* [AIM OF THE TASK]: Instruction for the data below: set down exactly the lines from the line with "ATOM 177 N N" to the line with "ATOM 179 C C", inclusive, and no others.

++++ INPUT DATA

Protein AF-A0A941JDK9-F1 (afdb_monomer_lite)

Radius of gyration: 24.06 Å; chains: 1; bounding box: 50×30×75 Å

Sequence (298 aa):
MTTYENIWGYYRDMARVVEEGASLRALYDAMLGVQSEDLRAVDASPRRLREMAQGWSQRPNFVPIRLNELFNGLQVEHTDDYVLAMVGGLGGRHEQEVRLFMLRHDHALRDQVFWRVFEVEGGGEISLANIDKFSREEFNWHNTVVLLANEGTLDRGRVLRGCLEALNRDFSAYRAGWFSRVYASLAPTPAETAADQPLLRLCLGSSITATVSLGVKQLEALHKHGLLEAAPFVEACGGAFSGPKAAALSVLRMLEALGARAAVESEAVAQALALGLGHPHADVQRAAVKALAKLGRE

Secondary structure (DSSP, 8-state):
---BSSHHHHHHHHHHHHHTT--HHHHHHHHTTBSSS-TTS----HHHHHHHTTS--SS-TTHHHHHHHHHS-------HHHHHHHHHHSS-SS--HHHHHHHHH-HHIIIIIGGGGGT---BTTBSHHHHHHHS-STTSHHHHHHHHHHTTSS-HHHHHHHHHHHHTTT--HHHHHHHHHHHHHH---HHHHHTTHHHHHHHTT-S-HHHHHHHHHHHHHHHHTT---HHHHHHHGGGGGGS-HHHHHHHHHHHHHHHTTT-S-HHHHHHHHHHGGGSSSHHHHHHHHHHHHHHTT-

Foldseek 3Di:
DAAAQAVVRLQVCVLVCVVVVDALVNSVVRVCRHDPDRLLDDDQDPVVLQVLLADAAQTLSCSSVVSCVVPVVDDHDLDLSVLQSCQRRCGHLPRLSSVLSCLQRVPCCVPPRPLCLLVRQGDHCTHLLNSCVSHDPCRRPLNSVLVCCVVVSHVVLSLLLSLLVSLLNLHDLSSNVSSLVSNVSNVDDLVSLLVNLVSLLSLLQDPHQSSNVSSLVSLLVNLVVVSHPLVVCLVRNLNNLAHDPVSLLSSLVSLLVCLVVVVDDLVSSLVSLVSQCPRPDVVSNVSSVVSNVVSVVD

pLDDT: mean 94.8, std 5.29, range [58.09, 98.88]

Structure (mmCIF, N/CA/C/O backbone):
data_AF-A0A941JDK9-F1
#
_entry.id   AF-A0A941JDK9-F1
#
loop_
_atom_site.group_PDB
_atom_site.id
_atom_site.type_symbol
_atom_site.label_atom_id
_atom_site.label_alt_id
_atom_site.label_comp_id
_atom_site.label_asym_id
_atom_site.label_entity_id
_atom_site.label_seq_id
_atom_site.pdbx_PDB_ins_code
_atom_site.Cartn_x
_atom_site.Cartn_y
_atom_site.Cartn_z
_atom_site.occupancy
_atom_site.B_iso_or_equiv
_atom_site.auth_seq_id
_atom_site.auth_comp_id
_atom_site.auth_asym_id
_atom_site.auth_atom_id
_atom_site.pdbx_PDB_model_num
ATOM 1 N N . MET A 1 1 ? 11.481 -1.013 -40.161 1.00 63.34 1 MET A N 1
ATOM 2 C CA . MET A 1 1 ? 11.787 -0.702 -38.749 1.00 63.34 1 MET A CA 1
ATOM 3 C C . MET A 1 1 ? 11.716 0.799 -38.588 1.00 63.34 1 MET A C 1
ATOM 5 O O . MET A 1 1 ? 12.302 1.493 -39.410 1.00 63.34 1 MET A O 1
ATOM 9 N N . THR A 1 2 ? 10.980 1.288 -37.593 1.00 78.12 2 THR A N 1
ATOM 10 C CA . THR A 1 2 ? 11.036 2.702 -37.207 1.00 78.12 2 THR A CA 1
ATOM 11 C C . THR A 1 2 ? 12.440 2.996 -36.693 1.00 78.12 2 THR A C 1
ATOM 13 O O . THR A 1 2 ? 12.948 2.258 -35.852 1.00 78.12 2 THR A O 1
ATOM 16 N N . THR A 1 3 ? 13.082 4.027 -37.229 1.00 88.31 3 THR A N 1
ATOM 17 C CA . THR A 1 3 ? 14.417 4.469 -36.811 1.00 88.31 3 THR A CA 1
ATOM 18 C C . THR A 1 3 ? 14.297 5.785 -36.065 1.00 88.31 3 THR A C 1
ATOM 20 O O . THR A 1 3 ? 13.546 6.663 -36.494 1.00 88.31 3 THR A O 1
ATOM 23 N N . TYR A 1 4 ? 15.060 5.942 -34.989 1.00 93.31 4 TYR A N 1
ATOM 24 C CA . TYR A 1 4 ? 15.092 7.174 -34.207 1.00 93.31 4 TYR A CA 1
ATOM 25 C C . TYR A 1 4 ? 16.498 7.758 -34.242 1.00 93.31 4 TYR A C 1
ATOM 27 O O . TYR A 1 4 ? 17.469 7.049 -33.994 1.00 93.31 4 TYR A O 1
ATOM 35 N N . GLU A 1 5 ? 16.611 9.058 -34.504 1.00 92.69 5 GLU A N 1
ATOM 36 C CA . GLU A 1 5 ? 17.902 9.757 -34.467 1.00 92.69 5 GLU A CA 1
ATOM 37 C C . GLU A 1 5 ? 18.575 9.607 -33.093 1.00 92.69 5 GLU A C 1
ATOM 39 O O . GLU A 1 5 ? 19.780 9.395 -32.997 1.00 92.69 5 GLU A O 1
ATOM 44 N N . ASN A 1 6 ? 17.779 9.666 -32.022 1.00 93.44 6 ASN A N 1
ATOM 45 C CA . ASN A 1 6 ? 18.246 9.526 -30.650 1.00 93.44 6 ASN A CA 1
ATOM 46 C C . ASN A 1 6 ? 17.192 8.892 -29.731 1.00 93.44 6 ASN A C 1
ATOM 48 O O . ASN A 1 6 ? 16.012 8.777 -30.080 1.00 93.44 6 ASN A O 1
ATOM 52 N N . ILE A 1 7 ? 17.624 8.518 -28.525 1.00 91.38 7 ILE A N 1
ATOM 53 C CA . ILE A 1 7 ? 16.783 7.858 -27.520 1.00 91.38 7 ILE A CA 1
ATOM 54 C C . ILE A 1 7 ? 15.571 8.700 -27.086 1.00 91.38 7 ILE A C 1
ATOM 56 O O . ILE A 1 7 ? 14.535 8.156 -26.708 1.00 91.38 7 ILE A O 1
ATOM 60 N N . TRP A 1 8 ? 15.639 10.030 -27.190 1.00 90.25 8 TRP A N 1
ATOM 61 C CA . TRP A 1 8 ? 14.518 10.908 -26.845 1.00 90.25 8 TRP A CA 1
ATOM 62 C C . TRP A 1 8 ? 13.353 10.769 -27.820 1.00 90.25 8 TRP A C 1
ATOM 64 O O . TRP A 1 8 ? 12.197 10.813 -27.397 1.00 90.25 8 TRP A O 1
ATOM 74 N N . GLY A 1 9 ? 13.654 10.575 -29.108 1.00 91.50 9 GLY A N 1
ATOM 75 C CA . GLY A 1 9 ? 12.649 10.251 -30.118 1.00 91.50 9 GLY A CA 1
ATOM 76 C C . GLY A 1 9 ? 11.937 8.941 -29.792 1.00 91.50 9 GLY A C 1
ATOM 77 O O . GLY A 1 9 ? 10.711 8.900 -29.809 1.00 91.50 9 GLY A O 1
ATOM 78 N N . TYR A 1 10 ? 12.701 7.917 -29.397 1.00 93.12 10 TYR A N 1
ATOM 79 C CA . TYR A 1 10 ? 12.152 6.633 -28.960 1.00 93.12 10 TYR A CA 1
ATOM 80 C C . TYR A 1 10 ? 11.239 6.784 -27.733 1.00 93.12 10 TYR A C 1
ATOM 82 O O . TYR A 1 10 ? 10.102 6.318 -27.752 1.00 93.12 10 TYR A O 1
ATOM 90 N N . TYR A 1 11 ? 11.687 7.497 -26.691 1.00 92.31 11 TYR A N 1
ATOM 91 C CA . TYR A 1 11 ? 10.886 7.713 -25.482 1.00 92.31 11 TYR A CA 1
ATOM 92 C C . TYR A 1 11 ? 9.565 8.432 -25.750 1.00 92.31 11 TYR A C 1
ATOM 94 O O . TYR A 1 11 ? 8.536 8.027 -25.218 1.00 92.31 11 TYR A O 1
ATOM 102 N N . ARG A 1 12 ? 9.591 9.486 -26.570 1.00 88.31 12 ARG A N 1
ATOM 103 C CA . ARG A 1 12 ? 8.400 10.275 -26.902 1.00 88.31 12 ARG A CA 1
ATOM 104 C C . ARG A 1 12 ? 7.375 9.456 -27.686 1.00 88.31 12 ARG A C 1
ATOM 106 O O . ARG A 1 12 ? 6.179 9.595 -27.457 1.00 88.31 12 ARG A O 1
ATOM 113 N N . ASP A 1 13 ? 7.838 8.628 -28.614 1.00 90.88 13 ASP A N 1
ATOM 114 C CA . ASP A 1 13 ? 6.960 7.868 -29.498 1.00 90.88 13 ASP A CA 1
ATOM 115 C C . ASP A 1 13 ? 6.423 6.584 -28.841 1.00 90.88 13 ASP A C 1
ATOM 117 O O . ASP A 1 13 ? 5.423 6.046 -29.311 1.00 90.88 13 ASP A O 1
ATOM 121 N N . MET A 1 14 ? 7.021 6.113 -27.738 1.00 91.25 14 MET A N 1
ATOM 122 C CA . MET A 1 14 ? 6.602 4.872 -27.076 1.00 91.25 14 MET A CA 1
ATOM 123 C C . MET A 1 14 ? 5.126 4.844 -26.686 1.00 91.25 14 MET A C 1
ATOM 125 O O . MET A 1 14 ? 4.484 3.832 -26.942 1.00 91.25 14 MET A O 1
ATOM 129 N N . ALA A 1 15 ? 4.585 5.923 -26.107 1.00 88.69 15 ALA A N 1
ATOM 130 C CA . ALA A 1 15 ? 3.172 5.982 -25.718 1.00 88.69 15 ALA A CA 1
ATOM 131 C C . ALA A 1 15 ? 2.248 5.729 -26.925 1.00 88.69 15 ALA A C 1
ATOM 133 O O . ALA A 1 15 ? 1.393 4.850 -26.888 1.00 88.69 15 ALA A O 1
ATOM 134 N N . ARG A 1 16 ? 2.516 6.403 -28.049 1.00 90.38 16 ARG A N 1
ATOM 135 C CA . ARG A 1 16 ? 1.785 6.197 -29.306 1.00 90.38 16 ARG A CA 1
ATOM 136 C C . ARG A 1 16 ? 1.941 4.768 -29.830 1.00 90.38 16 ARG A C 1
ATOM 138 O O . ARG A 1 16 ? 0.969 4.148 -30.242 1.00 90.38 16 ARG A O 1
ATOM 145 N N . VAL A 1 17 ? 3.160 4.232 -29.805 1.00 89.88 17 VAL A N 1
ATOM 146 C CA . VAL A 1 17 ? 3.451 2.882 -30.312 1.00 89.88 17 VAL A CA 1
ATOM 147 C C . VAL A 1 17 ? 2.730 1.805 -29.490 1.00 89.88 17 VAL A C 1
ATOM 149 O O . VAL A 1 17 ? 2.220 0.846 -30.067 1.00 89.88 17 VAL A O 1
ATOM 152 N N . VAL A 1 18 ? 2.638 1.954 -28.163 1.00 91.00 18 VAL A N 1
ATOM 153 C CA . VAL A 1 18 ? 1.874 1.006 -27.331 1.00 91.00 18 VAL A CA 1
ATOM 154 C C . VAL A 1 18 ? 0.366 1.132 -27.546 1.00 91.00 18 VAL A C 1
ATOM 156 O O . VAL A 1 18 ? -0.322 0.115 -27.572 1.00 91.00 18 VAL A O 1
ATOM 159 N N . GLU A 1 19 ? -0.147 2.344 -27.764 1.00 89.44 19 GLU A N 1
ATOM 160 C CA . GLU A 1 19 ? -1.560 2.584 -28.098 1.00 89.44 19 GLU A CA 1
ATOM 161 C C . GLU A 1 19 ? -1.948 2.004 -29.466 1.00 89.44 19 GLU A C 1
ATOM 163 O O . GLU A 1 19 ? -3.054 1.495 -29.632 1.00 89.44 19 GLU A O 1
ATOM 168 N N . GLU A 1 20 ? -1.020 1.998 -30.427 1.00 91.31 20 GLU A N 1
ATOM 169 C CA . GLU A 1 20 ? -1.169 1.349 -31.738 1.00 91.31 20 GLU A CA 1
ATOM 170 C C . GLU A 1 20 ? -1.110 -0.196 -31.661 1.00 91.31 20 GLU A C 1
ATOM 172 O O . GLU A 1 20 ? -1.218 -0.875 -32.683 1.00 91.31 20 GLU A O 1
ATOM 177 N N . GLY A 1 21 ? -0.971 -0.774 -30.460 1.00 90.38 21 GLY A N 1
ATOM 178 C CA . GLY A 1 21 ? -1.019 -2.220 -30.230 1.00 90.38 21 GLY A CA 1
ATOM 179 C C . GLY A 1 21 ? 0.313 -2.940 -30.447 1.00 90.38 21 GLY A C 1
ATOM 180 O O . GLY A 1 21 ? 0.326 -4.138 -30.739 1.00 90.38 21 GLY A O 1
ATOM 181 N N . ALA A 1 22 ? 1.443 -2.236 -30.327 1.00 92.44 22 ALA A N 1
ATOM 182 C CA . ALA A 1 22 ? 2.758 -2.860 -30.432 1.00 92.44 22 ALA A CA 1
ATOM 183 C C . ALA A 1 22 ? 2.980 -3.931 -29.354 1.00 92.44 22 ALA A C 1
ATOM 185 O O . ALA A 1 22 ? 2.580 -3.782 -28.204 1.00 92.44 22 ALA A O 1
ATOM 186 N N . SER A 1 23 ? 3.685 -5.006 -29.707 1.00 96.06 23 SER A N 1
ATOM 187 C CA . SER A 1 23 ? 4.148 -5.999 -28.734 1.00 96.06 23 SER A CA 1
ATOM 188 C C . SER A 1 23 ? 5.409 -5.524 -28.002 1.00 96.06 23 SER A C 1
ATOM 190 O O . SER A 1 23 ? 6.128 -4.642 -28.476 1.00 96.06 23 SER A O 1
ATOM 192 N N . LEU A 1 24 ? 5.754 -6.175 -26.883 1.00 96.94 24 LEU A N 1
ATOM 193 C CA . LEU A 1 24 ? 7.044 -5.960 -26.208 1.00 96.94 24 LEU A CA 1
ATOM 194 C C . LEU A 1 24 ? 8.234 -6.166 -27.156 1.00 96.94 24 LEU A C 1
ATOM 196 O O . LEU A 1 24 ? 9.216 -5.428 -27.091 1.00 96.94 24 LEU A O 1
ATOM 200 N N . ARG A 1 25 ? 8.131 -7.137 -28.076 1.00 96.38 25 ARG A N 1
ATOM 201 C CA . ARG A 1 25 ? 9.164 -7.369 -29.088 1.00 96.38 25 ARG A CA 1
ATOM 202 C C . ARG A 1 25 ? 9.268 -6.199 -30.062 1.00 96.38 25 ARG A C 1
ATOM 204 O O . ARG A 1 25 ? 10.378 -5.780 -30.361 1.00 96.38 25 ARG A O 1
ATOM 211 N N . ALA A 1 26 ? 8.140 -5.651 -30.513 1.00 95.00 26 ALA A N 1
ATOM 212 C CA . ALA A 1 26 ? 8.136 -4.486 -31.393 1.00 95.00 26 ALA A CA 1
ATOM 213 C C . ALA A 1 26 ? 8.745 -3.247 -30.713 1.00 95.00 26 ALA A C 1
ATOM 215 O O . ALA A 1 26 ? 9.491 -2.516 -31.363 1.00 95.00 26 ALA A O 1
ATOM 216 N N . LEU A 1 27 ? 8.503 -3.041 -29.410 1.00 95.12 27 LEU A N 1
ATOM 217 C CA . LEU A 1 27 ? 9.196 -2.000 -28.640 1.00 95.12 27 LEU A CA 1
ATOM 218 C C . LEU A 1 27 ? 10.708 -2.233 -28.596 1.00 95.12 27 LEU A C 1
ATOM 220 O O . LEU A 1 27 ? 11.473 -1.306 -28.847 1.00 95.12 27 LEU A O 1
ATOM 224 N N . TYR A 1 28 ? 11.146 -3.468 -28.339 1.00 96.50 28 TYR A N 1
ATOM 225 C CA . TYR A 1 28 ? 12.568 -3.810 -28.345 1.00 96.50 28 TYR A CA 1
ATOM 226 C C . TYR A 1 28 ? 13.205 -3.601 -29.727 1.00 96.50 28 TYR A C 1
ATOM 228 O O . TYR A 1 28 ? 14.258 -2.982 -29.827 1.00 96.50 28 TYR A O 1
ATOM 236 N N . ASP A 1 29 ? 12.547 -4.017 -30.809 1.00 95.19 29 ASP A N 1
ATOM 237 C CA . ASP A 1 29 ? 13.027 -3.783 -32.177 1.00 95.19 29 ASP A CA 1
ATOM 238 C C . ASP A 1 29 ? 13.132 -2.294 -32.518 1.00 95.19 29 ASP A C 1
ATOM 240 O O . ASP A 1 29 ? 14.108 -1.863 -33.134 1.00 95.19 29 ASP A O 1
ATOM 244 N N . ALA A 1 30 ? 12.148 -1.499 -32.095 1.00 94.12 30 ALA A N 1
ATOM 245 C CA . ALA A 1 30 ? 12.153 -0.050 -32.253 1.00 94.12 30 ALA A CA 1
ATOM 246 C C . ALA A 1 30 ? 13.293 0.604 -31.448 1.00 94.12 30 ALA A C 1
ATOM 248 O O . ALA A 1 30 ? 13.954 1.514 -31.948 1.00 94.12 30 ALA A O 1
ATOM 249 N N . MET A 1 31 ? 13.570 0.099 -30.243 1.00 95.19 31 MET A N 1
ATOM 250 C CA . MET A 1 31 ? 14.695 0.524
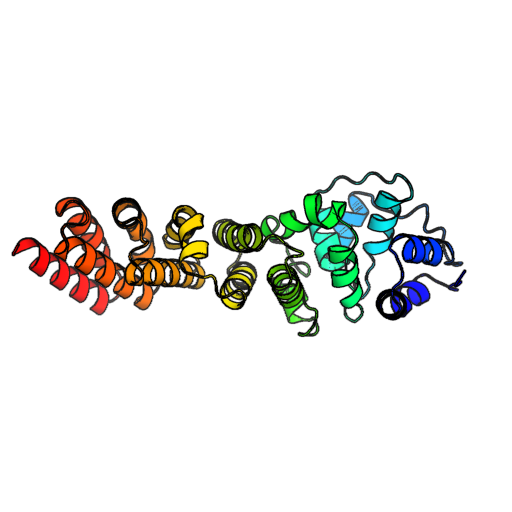 -29.408 1.00 95.19 31 MET A CA 1
ATOM 251 C C . MET A 1 31 ? 16.041 0.259 -30.096 1.00 95.19 31 MET A C 1
ATOM 253 O O . MET A 1 31 ? 16.903 1.131 -30.117 1.00 95.19 31 MET A O 1
ATOM 257 N N . LEU A 1 32 ? 16.219 -0.904 -30.733 1.00 95.12 32 LEU A N 1
ATOM 258 C CA . LEU A 1 32 ? 17.444 -1.212 -31.488 1.00 95.12 32 LEU A CA 1
ATOM 259 C C . LEU A 1 32 ? 17.639 -0.328 -32.734 1.00 95.12 32 LEU A C 1
ATOM 261 O O . LEU A 1 32 ? 18.723 -0.328 -33.315 1.00 95.12 32 LEU A O 1
ATOM 265 N N . GLY A 1 33 ? 16.599 0.398 -33.157 1.00 92.56 33 GLY A N 1
ATOM 266 C CA . GLY A 1 33 ? 16.635 1.366 -34.252 1.00 92.56 33 GLY A CA 1
ATOM 267 C C . GLY A 1 33 ? 17.103 2.773 -33.856 1.00 92.56 33 GLY A C 1
ATOM 268 O O . GLY A 1 33 ? 17.090 3.660 -34.713 1.00 92.56 33 GLY A O 1
ATOM 269 N N . VAL A 1 34 ? 17.475 3.005 -32.590 1.00 95.75 34 VAL A N 1
ATOM 270 C CA . VAL A 1 34 ? 18.076 4.270 -32.135 1.00 95.75 34 VAL A CA 1
ATOM 271 C C . VAL A 1 34 ? 19.503 4.396 -32.678 1.00 95.75 34 VAL A C 1
ATOM 273 O O . VAL A 1 34 ? 20.312 3.488 -32.523 1.00 95.75 34 VAL A O 1
ATOM 276 N N . GLN A 1 35 ? 19.818 5.522 -33.323 1.00 93.31 35 GLN A N 1
ATOM 277 C CA . GLN A 1 35 ? 21.097 5.721 -34.016 1.00 93.31 35 GLN A CA 1
ATOM 278 C C . GLN A 1 35 ? 22.195 6.340 -33.141 1.00 93.31 35 GLN A C 1
ATOM 280 O O . GLN A 1 35 ? 23.374 6.113 -33.403 1.00 93.31 35 GLN A O 1
ATOM 285 N N . SER A 1 36 ? 21.832 7.125 -32.121 1.00 90.19 36 SER A N 1
ATOM 286 C CA . SER A 1 36 ? 22.798 7.857 -31.288 1.00 90.19 36 SER A CA 1
ATOM 287 C C . SER A 1 36 ? 23.635 6.977 -30.357 1.00 90.19 36 SER A C 1
ATOM 289 O O . SER A 1 36 ? 24.675 7.426 -29.882 1.00 90.19 36 SER A O 1
ATOM 291 N N . GLU A 1 37 ? 23.180 5.762 -30.050 1.00 89.75 37 GLU A N 1
ATOM 292 C CA . GLU A 1 37 ? 23.781 4.875 -29.050 1.00 89.75 37 GLU A CA 1
ATOM 293 C C . GLU A 1 37 ? 23.363 3.410 -29.270 1.00 89.75 37 GLU A C 1
ATOM 295 O O . GLU A 1 37 ? 22.288 3.143 -29.807 1.00 89.75 37 GLU A O 1
ATOM 300 N N . ASP A 1 38 ? 24.192 2.449 -28.842 1.00 89.75 38 ASP A N 1
ATOM 301 C CA . ASP A 1 38 ? 23.848 1.021 -28.909 1.00 89.75 38 ASP A CA 1
ATOM 302 C C . ASP A 1 38 ? 23.045 0.584 -27.678 1.00 89.75 38 ASP A C 1
ATOM 304 O O . ASP A 1 38 ? 23.594 0.239 -26.629 1.00 89.75 38 ASP A O 1
ATOM 308 N N . LEU A 1 39 ? 21.721 0.539 -27.828 1.00 92.81 39 LEU A N 1
ATOM 309 C CA . LEU A 1 39 ? 20.796 0.139 -26.763 1.00 92.81 39 LEU A CA 1
ATOM 310 C C . LEU A 1 39 ? 20.769 -1.371 -26.474 1.00 92.81 39 LEU A C 1
ATOM 312 O O . LEU A 1 39 ? 19.946 -1.827 -25.678 1.00 92.81 39 LEU A O 1
ATOM 316 N N . ARG A 1 40 ? 21.678 -2.160 -27.060 1.00 92.31 40 ARG A N 1
ATOM 317 C CA . ARG A 1 40 ? 21.974 -3.523 -26.581 1.00 92.31 40 ARG A CA 1
ATOM 318 C C . ARG A 1 40 ? 22.829 -3.513 -25.317 1.00 92.31 40 ARG A C 1
ATOM 320 O O . ARG A 1 40 ? 22.742 -4.443 -24.523 1.00 92.31 40 ARG A O 1
ATOM 327 N N . ALA A 1 41 ? 23.643 -2.476 -25.127 1.00 91.19 41 ALA A N 1
ATOM 328 C CA . ALA A 1 41 ? 24.593 -2.351 -24.026 1.00 91.19 41 ALA A CA 1
ATOM 329 C C . ALA A 1 41 ? 24.131 -1.299 -23.004 1.00 91.19 41 ALA A C 1
ATOM 331 O O . ALA A 1 41 ? 24.866 -0.374 -22.662 1.00 91.19 41 ALA A O 1
ATOM 332 N N . VAL A 1 42 ? 22.888 -1.423 -22.529 1.00 94.44 42 VAL A N 1
ATOM 333 C CA . VAL A 1 42 ? 22.344 -0.523 -21.501 1.00 94.44 42 VAL A CA 1
ATOM 334 C C . VAL A 1 42 ? 23.091 -0.689 -20.176 1.00 94.44 42 VAL A C 1
ATOM 336 O O . VAL A 1 42 ? 23.335 -1.807 -19.720 1.00 94.44 42 VAL A O 1
ATOM 339 N N . ASP A 1 43 ? 23.433 0.427 -19.531 1.00 94.81 43 ASP A N 1
ATOM 340 C CA . ASP A 1 43 ? 24.014 0.403 -18.189 1.00 94.81 43 ASP A CA 1
ATOM 341 C C . ASP A 1 43 ? 22.922 0.069 -17.161 1.00 94.81 43 ASP A C 1
ATOM 343 O O . ASP A 1 43 ? 22.048 0.885 -16.867 1.00 94.81 43 ASP A O 1
ATOM 347 N N . ALA A 1 44 ? 22.975 -1.149 -16.627 1.00 96.25 44 ALA A N 1
ATOM 348 C CA . ALA A 1 44 ? 22.157 -1.613 -15.507 1.00 96.25 44 ALA A CA 1
ATOM 349 C C . ALA A 1 44 ? 23.020 -1.923 -14.271 1.00 96.25 44 ALA A C 1
ATOM 351 O O . ALA A 1 44 ? 22.661 -2.755 -13.438 1.00 96.25 44 ALA A O 1
ATOM 352 N N . SER A 1 45 ? 24.192 -1.287 -14.159 1.00 97.06 45 SER A N 1
ATOM 353 C CA . SER A 1 45 ? 25.082 -1.483 -13.018 1.00 97.06 45 SER A CA 1
ATOM 354 C C . SER A 1 45 ? 24.418 -1.042 -11.704 1.00 97.06 45 SER A C 1
ATOM 356 O O . SER A 1 45 ? 23.588 -0.127 -11.698 1.00 97.06 45 SER A O 1
ATOM 358 N N . PRO A 1 46 ? 24.832 -1.592 -10.545 1.00 97.50 46 PRO A N 1
ATOM 359 C CA . PRO A 1 46 ? 24.319 -1.148 -9.247 1.00 97.50 46 PRO A CA 1
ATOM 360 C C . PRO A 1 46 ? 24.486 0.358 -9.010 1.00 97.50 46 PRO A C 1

++++++++

* [ANSWER BOX]:
ATOM 177 N N . GLY A 1 21 ? -0.971 -0.774 -30.460 1.00 90.38 21 GLY A N 1
ATOM 178 C CA . GLY A 1 21 ? -1.019 -2.220 -30.230 1.00 90.38 21 GLY A CA 1
ATOM 179 C C . GLY A 1 21 ? 0.313 -2.940 -30.447 1.00 90.38 21 GLY A C 1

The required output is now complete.